• **TASK DESCRIPTION**
Give again, word for word, each line below starting at the one that contains "ATOM 86 N N" and ending at the one that contains "ATOM 88 C C".

(MATERIAL TO PROCESS)

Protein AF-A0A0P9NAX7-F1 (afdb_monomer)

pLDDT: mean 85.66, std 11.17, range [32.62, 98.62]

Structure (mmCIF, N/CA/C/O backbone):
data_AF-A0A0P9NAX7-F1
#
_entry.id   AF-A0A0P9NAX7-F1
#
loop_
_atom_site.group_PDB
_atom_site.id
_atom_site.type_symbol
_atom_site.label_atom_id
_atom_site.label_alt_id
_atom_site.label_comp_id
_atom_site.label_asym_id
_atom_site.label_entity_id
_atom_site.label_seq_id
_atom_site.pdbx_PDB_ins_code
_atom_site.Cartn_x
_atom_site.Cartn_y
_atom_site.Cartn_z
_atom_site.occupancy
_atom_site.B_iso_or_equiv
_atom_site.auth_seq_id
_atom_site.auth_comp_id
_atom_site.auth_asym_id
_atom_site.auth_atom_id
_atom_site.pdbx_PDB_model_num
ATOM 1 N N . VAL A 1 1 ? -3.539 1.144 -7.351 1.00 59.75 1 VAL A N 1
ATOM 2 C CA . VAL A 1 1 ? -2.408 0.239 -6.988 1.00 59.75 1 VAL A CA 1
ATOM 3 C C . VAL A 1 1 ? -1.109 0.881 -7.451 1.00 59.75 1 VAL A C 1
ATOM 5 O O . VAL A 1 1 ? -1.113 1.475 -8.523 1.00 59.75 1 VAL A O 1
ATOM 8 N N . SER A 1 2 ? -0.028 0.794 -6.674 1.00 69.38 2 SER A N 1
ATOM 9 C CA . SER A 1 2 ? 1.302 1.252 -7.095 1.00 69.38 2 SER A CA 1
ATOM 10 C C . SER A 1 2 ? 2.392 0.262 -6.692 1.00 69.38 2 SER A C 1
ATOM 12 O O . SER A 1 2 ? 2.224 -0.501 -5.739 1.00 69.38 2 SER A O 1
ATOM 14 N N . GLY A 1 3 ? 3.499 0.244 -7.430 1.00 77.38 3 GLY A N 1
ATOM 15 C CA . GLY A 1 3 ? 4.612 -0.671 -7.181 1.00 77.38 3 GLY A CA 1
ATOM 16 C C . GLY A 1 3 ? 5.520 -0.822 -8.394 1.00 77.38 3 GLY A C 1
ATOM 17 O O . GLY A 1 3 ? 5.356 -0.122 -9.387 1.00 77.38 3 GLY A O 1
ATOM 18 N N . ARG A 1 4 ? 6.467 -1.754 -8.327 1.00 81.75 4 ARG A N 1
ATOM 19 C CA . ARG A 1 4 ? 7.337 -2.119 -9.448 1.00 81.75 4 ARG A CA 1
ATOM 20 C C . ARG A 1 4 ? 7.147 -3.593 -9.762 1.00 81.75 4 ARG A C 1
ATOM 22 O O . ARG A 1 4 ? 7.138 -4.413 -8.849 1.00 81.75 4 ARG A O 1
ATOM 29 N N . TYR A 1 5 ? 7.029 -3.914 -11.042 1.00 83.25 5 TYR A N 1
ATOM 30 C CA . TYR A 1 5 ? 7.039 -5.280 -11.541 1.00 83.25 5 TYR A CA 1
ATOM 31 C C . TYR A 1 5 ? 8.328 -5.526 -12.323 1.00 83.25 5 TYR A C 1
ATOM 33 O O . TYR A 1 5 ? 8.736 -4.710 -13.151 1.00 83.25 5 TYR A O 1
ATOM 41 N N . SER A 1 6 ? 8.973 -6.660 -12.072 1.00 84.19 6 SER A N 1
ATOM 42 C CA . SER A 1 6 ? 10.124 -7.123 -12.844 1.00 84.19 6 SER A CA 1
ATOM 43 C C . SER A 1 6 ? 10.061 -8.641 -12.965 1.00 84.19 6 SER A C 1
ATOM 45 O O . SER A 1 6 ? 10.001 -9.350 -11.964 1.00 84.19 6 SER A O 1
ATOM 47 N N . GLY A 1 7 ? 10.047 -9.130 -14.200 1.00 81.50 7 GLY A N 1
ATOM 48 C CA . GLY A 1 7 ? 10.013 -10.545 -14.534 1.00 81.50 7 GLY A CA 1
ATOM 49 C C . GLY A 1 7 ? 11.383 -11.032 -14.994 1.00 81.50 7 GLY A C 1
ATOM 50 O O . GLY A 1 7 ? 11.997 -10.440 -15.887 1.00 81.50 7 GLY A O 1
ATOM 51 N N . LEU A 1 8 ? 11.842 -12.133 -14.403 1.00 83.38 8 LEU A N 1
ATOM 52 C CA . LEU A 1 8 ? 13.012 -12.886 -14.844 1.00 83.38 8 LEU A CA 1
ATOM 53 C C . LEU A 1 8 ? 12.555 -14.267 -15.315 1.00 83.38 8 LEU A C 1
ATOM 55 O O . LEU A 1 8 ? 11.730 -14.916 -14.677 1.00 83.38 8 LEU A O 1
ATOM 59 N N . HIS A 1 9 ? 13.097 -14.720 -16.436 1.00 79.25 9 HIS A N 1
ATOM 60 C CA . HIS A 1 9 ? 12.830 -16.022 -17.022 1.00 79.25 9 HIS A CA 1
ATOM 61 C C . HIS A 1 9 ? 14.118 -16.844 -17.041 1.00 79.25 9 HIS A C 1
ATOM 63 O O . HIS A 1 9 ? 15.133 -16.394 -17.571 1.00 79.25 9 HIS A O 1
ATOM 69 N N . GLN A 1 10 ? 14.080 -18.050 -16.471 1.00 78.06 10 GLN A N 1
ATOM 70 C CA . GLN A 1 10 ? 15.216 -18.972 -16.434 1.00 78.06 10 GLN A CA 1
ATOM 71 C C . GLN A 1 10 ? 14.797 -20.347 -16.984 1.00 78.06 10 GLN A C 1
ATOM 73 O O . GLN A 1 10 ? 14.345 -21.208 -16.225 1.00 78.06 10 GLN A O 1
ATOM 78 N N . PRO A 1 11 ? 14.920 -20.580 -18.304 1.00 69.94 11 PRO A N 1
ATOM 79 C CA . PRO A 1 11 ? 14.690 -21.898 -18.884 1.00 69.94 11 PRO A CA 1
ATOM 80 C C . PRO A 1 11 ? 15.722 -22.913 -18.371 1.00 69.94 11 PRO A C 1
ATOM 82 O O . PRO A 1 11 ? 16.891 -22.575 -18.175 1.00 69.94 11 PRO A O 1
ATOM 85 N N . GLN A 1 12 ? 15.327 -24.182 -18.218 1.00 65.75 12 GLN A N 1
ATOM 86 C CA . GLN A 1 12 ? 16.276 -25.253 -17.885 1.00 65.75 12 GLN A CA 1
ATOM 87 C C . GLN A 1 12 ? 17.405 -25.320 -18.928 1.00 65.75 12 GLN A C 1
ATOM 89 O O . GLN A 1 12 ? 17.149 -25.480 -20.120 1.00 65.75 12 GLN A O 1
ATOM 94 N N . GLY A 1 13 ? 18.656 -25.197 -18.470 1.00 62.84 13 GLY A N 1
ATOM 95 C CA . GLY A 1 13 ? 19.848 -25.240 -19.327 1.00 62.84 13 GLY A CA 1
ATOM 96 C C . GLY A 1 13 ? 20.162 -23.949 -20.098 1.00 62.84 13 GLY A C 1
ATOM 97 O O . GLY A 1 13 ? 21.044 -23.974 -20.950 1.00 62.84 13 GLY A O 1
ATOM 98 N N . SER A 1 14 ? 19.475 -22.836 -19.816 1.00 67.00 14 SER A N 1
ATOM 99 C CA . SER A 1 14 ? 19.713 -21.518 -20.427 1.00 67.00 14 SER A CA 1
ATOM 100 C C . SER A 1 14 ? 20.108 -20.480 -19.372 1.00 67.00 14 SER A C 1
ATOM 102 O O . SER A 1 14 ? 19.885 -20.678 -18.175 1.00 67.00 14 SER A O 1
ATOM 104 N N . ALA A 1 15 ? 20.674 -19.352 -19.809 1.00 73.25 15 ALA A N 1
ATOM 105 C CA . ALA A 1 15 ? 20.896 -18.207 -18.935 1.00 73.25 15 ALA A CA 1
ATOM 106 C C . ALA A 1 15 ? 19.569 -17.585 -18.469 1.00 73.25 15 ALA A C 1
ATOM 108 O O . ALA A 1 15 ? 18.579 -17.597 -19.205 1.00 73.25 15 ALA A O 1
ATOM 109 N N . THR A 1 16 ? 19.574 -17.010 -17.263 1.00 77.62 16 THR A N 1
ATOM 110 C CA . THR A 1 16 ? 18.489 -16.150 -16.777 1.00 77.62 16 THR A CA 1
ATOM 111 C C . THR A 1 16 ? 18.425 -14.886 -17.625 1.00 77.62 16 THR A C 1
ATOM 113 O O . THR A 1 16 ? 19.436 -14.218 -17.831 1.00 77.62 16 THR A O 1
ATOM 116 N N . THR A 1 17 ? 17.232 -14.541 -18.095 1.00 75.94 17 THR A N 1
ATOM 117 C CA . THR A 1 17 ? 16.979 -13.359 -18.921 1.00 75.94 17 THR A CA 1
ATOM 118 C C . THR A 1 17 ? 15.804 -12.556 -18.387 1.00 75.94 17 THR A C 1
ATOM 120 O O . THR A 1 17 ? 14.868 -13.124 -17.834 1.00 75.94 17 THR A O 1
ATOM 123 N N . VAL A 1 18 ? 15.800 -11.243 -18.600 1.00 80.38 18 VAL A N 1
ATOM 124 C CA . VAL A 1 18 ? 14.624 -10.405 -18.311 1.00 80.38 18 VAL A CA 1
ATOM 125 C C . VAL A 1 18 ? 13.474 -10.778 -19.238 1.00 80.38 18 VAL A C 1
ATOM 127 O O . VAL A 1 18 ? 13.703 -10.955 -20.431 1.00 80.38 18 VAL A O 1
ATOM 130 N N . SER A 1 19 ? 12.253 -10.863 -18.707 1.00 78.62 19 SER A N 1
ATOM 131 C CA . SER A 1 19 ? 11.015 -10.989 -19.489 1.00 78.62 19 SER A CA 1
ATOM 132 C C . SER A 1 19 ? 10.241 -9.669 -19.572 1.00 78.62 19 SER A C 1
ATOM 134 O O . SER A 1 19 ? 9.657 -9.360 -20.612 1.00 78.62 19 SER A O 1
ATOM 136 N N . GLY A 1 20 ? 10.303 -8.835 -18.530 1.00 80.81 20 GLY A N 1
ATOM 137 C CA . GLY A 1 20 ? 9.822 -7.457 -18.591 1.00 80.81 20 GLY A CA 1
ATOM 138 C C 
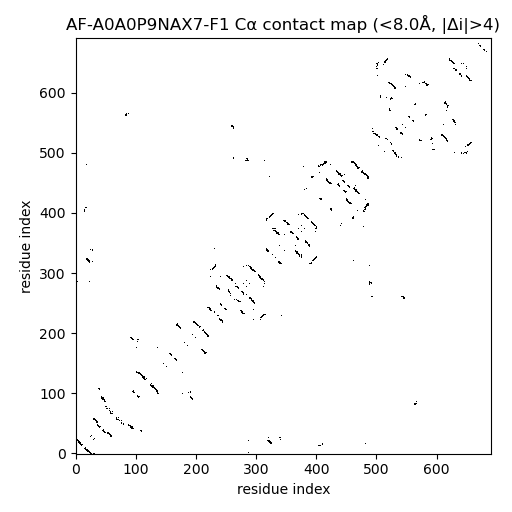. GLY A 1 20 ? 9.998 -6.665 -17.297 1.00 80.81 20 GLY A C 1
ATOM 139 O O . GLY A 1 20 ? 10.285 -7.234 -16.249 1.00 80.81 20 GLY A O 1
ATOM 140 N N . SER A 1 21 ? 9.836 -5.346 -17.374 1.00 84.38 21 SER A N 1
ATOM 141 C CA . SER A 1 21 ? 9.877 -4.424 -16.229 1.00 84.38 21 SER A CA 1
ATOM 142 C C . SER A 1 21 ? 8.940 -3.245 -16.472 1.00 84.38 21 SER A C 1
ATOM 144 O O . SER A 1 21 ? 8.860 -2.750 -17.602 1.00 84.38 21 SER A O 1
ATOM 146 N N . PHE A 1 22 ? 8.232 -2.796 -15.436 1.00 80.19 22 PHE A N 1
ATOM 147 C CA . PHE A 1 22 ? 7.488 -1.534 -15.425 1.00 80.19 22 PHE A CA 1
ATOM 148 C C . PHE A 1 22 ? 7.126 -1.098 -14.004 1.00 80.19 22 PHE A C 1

(End MATERIAL TO PROCESS)
(MATERIAL TO PROCESS)

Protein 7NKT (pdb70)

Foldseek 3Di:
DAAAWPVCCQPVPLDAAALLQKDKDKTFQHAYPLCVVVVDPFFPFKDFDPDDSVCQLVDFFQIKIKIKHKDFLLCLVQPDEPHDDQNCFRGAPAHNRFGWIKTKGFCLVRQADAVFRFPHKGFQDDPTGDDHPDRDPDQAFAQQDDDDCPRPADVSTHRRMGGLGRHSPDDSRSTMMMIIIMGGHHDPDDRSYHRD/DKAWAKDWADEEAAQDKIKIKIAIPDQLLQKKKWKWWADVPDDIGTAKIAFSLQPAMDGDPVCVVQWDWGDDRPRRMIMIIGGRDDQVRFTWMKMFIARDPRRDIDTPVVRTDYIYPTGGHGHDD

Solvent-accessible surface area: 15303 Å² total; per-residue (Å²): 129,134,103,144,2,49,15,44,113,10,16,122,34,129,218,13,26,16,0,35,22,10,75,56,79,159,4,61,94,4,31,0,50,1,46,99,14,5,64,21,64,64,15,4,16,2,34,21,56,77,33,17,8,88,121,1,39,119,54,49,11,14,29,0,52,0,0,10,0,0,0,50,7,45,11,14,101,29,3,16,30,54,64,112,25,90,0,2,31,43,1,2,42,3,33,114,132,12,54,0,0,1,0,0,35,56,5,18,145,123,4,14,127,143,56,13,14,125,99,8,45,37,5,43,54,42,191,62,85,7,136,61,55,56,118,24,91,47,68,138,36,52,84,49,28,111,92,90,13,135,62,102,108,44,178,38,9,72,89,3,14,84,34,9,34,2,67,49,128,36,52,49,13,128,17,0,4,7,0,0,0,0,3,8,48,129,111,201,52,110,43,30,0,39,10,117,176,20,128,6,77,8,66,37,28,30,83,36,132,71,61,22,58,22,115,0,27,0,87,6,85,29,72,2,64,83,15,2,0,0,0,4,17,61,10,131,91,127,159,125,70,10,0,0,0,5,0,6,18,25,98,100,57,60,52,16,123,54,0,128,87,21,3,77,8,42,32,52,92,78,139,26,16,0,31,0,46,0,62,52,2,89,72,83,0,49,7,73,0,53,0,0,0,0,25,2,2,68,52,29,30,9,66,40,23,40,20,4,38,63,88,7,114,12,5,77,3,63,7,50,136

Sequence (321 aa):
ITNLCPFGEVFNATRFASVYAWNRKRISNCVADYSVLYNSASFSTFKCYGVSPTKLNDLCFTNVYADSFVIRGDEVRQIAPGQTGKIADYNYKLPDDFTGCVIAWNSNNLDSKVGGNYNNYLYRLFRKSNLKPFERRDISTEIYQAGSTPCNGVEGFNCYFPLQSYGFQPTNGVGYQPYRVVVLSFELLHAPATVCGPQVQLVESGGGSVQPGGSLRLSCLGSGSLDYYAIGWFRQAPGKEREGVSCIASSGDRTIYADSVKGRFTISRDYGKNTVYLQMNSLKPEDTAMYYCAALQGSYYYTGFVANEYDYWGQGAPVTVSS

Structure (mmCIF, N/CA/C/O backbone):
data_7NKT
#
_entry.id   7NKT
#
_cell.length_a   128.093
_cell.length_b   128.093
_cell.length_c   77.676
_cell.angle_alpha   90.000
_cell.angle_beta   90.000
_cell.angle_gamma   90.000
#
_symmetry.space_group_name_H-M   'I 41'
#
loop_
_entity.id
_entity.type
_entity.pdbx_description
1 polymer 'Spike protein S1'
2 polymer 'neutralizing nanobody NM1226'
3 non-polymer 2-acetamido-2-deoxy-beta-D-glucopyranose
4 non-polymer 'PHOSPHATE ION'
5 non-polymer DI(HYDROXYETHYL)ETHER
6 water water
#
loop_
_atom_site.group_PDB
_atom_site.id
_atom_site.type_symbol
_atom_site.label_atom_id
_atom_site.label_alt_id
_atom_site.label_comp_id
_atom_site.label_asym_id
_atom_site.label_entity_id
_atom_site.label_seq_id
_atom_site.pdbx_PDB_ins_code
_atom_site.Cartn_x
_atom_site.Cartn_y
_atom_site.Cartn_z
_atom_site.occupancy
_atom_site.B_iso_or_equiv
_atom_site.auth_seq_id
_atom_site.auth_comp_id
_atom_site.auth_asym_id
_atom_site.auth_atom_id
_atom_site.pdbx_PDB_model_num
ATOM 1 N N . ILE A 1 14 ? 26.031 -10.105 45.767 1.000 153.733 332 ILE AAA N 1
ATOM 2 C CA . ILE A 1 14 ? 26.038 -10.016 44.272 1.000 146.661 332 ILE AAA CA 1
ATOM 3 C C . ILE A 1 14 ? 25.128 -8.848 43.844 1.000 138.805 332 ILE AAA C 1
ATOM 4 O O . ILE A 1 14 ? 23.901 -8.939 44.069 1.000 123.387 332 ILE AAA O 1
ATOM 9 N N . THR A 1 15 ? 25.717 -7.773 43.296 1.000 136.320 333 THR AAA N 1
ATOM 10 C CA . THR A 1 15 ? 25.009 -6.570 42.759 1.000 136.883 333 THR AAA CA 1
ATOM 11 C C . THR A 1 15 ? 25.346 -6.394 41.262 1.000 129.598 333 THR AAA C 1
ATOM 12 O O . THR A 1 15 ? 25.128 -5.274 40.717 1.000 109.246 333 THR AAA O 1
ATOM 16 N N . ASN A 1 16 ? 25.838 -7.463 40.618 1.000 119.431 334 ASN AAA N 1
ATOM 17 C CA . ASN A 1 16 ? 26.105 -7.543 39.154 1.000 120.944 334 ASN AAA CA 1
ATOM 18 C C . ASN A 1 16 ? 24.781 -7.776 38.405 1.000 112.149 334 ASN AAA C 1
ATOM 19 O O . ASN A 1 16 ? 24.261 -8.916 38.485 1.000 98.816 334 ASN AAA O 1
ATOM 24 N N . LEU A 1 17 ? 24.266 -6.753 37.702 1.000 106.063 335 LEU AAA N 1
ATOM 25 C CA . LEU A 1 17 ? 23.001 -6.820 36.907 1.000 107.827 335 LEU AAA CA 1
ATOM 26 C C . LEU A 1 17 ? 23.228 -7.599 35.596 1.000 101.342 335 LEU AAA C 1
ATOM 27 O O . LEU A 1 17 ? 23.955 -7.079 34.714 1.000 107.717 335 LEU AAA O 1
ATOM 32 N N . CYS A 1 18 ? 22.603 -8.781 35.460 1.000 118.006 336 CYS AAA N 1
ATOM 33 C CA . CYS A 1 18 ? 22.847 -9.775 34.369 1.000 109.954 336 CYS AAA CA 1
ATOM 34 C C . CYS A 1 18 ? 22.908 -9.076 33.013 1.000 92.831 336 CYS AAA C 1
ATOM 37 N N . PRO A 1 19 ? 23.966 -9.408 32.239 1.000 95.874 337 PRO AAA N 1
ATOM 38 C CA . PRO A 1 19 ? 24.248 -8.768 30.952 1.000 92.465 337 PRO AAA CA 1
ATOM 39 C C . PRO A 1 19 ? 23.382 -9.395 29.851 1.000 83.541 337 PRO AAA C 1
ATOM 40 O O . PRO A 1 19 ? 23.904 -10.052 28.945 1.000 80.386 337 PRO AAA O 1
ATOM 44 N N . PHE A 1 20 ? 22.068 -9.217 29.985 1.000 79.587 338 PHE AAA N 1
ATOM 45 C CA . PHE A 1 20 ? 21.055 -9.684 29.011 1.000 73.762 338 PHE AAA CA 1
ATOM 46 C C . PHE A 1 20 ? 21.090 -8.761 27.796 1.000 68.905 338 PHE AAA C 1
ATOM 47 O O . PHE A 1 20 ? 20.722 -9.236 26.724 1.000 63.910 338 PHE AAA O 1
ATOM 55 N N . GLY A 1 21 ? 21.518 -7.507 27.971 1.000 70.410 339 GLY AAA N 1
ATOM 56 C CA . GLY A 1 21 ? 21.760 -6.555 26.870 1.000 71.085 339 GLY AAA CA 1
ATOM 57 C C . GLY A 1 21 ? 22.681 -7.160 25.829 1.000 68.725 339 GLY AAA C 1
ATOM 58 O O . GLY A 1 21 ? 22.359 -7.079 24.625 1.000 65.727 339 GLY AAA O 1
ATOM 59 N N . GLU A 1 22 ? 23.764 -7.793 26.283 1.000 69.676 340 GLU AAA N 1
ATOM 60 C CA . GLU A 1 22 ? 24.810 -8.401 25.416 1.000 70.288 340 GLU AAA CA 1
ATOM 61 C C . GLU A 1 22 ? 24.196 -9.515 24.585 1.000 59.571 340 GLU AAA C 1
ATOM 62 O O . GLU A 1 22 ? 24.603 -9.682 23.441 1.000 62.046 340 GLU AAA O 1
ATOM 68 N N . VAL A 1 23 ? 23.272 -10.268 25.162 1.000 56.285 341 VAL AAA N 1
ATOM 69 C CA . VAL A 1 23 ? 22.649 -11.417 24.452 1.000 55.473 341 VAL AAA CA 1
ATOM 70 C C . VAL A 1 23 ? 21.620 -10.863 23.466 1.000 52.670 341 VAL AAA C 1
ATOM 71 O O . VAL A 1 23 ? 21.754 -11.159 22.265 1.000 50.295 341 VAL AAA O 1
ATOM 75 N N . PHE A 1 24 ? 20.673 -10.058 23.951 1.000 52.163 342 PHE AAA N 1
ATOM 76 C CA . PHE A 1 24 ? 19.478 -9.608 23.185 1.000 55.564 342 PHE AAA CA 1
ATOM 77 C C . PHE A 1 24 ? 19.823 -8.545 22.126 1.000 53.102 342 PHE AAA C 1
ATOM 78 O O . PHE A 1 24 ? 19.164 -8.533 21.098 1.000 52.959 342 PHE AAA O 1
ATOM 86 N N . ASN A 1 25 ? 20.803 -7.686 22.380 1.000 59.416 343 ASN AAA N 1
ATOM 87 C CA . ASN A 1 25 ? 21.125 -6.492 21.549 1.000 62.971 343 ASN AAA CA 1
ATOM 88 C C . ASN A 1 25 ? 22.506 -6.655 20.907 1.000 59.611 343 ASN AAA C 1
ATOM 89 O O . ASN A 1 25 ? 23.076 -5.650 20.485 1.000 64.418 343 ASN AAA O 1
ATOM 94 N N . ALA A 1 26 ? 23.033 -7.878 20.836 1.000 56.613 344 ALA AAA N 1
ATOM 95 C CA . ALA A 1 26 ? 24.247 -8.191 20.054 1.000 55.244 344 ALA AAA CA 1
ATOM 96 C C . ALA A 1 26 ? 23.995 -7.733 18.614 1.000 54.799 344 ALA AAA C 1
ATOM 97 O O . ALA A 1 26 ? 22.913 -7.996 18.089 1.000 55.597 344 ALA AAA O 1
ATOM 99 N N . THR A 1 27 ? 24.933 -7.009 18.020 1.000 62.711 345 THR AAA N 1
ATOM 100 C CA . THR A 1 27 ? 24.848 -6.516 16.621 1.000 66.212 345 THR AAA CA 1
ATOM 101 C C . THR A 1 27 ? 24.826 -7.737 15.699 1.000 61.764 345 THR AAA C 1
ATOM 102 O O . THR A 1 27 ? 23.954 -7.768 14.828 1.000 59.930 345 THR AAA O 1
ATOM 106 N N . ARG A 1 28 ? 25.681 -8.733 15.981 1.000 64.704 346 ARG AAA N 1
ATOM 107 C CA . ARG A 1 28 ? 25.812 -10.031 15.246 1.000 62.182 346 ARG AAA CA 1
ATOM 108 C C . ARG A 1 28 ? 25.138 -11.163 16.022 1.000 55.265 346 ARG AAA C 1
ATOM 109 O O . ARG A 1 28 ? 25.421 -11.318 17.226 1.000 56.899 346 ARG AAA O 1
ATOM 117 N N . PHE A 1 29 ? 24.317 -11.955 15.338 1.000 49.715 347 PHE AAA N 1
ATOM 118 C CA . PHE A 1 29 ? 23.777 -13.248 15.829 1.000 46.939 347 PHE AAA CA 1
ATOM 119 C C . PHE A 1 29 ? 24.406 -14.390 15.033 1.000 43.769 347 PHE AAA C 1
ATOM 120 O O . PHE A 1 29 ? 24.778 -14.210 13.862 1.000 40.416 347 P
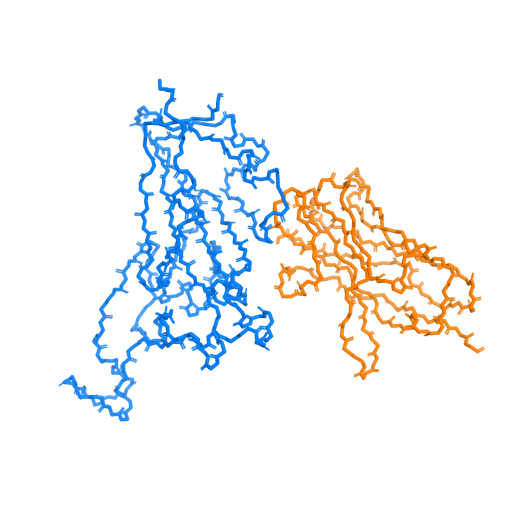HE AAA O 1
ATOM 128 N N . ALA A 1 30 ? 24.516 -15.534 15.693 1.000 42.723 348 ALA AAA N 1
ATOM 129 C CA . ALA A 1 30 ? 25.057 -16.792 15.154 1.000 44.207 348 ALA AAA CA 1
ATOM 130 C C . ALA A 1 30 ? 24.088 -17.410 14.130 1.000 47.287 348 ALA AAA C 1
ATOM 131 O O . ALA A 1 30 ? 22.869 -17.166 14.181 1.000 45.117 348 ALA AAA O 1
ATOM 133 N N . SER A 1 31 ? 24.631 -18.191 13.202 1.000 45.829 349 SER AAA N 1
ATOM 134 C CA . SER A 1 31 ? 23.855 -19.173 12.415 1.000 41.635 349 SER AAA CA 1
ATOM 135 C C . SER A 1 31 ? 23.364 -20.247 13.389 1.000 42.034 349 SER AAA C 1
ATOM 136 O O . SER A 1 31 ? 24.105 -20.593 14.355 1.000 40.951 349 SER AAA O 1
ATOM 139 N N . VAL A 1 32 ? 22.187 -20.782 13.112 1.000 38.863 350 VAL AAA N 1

(End MATERIAL TO PROCESS)

• **TASK OUTPUT**
ATOM 86 N N . ASN A 1 25 ? 20.803 -7.686 22.380 1.000 59.416 343 ASN AAA N 1
ATOM 87 C CA . ASN A 1 25 ? 21.125 -6.492 21.549 1.000 62.971 343 ASN AAA CA 1
ATOM 88 C C . ASN A 1 25 ? 22.506 -6.655 20.907 1.000 59.611 343 ASN AAA C 1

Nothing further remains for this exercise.